• Records contained in a dataset
☆ ☆ ☆
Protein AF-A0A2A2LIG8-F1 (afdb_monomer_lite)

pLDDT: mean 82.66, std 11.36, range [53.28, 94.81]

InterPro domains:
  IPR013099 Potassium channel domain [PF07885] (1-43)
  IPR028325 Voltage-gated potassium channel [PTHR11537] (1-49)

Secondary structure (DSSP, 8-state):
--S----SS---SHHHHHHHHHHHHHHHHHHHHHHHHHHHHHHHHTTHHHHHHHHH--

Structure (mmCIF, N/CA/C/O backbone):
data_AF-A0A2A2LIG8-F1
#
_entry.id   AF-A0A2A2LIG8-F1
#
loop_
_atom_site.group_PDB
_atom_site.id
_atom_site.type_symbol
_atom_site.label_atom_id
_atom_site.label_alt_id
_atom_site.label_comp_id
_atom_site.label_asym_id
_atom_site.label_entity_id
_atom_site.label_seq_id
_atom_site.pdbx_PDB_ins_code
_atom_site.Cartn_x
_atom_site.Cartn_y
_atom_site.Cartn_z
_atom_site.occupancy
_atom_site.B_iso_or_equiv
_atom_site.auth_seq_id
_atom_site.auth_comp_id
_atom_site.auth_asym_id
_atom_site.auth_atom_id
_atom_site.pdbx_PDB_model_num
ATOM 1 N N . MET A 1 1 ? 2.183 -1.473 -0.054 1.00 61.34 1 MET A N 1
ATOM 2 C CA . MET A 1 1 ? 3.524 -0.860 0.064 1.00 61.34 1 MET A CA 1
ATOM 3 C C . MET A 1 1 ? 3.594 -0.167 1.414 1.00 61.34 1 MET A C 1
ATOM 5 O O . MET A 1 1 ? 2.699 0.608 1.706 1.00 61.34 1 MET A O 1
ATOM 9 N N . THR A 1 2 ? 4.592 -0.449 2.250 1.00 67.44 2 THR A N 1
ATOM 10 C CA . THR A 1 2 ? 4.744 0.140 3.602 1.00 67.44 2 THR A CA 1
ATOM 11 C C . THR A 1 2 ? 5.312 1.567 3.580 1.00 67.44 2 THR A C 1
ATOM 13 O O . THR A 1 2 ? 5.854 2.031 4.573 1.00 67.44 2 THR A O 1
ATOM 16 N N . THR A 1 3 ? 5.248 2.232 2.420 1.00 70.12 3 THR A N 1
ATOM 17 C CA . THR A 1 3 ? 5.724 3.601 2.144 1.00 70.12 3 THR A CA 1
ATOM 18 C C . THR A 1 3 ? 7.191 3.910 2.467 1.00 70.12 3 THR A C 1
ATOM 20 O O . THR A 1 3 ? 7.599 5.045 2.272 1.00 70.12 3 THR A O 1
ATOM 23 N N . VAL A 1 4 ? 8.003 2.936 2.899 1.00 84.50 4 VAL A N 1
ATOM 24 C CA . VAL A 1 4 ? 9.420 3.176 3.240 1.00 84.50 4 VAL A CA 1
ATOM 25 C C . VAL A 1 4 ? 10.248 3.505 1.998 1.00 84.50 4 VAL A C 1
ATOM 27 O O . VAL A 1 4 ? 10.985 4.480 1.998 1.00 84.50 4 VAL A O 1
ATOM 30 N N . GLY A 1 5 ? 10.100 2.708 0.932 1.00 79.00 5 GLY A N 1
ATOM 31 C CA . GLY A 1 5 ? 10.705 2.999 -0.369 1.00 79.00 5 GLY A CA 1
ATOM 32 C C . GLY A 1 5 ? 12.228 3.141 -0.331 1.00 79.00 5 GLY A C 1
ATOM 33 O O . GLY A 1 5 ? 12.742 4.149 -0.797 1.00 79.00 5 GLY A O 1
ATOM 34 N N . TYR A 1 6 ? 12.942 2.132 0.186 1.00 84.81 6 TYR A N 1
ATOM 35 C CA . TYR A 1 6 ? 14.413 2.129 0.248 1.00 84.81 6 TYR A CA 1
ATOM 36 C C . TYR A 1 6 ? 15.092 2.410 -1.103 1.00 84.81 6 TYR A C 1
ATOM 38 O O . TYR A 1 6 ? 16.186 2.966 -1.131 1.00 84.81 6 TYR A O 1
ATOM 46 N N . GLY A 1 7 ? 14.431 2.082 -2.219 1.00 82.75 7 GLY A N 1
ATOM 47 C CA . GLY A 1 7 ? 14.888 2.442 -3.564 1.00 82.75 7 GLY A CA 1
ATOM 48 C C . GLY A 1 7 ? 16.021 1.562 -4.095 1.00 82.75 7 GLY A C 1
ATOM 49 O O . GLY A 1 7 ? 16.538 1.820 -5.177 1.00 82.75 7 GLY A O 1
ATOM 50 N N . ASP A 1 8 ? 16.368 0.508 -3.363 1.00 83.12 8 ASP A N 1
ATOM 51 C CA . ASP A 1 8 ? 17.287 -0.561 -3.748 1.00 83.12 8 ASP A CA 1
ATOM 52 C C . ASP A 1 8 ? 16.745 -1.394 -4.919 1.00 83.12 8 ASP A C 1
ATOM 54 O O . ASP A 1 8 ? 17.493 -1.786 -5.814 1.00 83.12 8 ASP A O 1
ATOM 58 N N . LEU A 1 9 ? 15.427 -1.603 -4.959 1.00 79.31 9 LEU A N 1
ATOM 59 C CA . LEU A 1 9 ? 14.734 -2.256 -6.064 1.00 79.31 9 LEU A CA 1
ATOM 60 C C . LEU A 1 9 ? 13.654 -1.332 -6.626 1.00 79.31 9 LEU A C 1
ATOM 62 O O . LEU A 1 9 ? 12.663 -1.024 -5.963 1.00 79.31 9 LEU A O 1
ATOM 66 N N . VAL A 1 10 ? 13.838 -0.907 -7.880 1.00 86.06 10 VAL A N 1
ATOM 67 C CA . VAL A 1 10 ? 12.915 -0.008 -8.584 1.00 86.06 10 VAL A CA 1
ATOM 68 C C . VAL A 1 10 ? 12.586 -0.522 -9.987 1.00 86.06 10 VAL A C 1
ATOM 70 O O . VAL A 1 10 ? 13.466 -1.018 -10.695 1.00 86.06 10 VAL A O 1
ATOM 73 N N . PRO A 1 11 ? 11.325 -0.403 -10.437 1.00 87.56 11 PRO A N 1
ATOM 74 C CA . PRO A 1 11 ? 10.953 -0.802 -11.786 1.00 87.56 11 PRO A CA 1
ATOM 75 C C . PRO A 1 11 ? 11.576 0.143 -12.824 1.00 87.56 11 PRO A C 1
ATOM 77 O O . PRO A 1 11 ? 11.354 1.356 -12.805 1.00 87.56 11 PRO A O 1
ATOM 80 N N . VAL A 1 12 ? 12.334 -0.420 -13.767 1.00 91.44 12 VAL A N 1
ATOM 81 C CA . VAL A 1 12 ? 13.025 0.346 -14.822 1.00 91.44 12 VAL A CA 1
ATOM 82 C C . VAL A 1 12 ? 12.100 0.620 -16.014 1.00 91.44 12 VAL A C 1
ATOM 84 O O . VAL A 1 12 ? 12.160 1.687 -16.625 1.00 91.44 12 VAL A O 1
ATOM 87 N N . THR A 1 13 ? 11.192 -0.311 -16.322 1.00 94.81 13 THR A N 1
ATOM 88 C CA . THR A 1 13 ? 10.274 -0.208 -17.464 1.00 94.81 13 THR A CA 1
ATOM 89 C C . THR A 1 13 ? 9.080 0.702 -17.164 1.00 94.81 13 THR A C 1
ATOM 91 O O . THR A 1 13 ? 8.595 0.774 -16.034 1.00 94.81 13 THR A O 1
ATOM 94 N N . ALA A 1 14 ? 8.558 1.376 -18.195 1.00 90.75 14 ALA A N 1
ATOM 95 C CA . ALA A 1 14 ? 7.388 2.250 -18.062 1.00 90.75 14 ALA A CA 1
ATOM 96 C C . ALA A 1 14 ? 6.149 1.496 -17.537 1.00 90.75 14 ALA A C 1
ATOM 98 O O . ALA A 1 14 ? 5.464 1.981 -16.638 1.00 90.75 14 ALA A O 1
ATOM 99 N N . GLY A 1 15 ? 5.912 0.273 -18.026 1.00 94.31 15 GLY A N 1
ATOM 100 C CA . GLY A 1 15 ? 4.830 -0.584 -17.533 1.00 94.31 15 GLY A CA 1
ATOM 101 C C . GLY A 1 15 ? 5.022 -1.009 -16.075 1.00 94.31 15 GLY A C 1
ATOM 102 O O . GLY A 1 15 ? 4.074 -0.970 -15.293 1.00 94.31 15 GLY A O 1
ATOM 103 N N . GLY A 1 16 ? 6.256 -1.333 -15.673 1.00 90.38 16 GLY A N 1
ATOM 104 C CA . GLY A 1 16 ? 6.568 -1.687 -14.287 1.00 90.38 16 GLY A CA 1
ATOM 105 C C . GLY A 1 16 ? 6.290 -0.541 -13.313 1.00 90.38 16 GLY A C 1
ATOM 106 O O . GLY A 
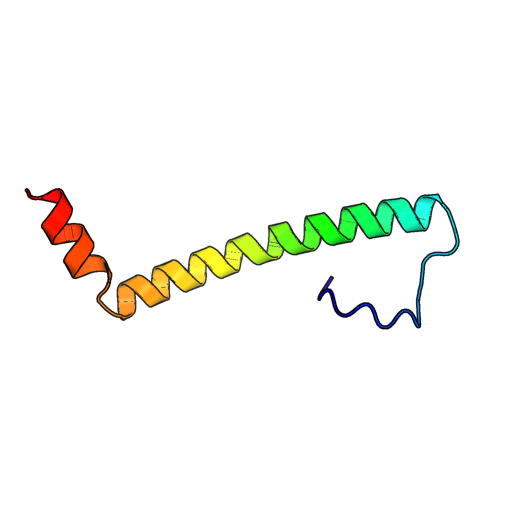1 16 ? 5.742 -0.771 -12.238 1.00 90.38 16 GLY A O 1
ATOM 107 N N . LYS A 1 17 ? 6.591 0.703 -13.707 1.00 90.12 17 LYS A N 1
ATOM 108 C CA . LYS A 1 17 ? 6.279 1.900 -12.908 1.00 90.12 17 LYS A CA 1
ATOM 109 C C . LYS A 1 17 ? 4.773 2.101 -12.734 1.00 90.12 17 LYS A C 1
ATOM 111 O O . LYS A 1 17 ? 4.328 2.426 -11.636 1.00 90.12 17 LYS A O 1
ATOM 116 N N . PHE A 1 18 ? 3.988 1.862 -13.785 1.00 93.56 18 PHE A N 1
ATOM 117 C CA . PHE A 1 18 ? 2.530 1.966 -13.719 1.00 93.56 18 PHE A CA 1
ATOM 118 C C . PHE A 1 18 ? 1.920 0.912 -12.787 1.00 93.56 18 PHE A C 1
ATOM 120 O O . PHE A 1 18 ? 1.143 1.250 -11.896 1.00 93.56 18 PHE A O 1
☆ ☆ ☆
• TASK GOAL
Drop the pictures, then transcribe the lines from the one containing "ATOM 101 C C" to the end of the data above, exactly and nothing more.

• TASK ANSWER
ATOM 101 C C . GLY A 1 15 ? 5.022 -1.009 -16.075 1.00 94.31 15 GLY A C 1
ATOM 102 O O . GLY A 1 15 ? 4.074 -0.970 -15.293 1.00 94.31 15 GLY A O 1
ATOM 103 N N . GLY A 1 16 ? 6.256 -1.333 -15.673 1.00 90.38 16 GLY A N 1
ATOM 104 C CA . GLY A 1 16 ? 6.568 -1.687 -14.287 1.00 90.38 16 GLY A CA 1
ATOM 105 C C . GLY A 1 16 ? 6.290 -0.541 -13.313 1.00 90.38 16 GLY A C 1
ATOM 106 O O . GLY A 
1 16 ? 5.742 -0.771 -12.238 1.00 90.38 16 GLY A O 1
ATOM 107 N N . LYS A 1 17 ? 6.591 0.703 -13.707 1.00 90.12 17 LYS A N 1
ATOM 108 C CA . LYS A 1 17 ? 6.279 1.900 -12.908 1.00 90.12 17 LYS A CA 1
ATOM 109 C C . LYS A 1 17 ? 4.773 2.101 -12.734 1.00 90.12 17 LYS A C 1
ATOM 111 O O . LYS A 1 17 ? 4.328 2.426 -11.636 1.00 90.12 17 LYS A O 1
ATOM 116 N N . PHE A 1 18 ? 3.988 1.862 -13.785 1.00 93.56 18 PHE A N 1
ATOM 117 C CA . PHE A 1 18 ? 2.530 1.966 -13.719 1.00 93.56 18 PHE A CA 1
ATOM 118 C C . PHE A 1 18 ? 1.920 0.912 -12.787 1.00 93.56 18 PHE A C 1
ATOM 120 O O . PHE A 1 18 ? 1.143 1.250 -11.896 1.00 93.56 18 PHE A O 1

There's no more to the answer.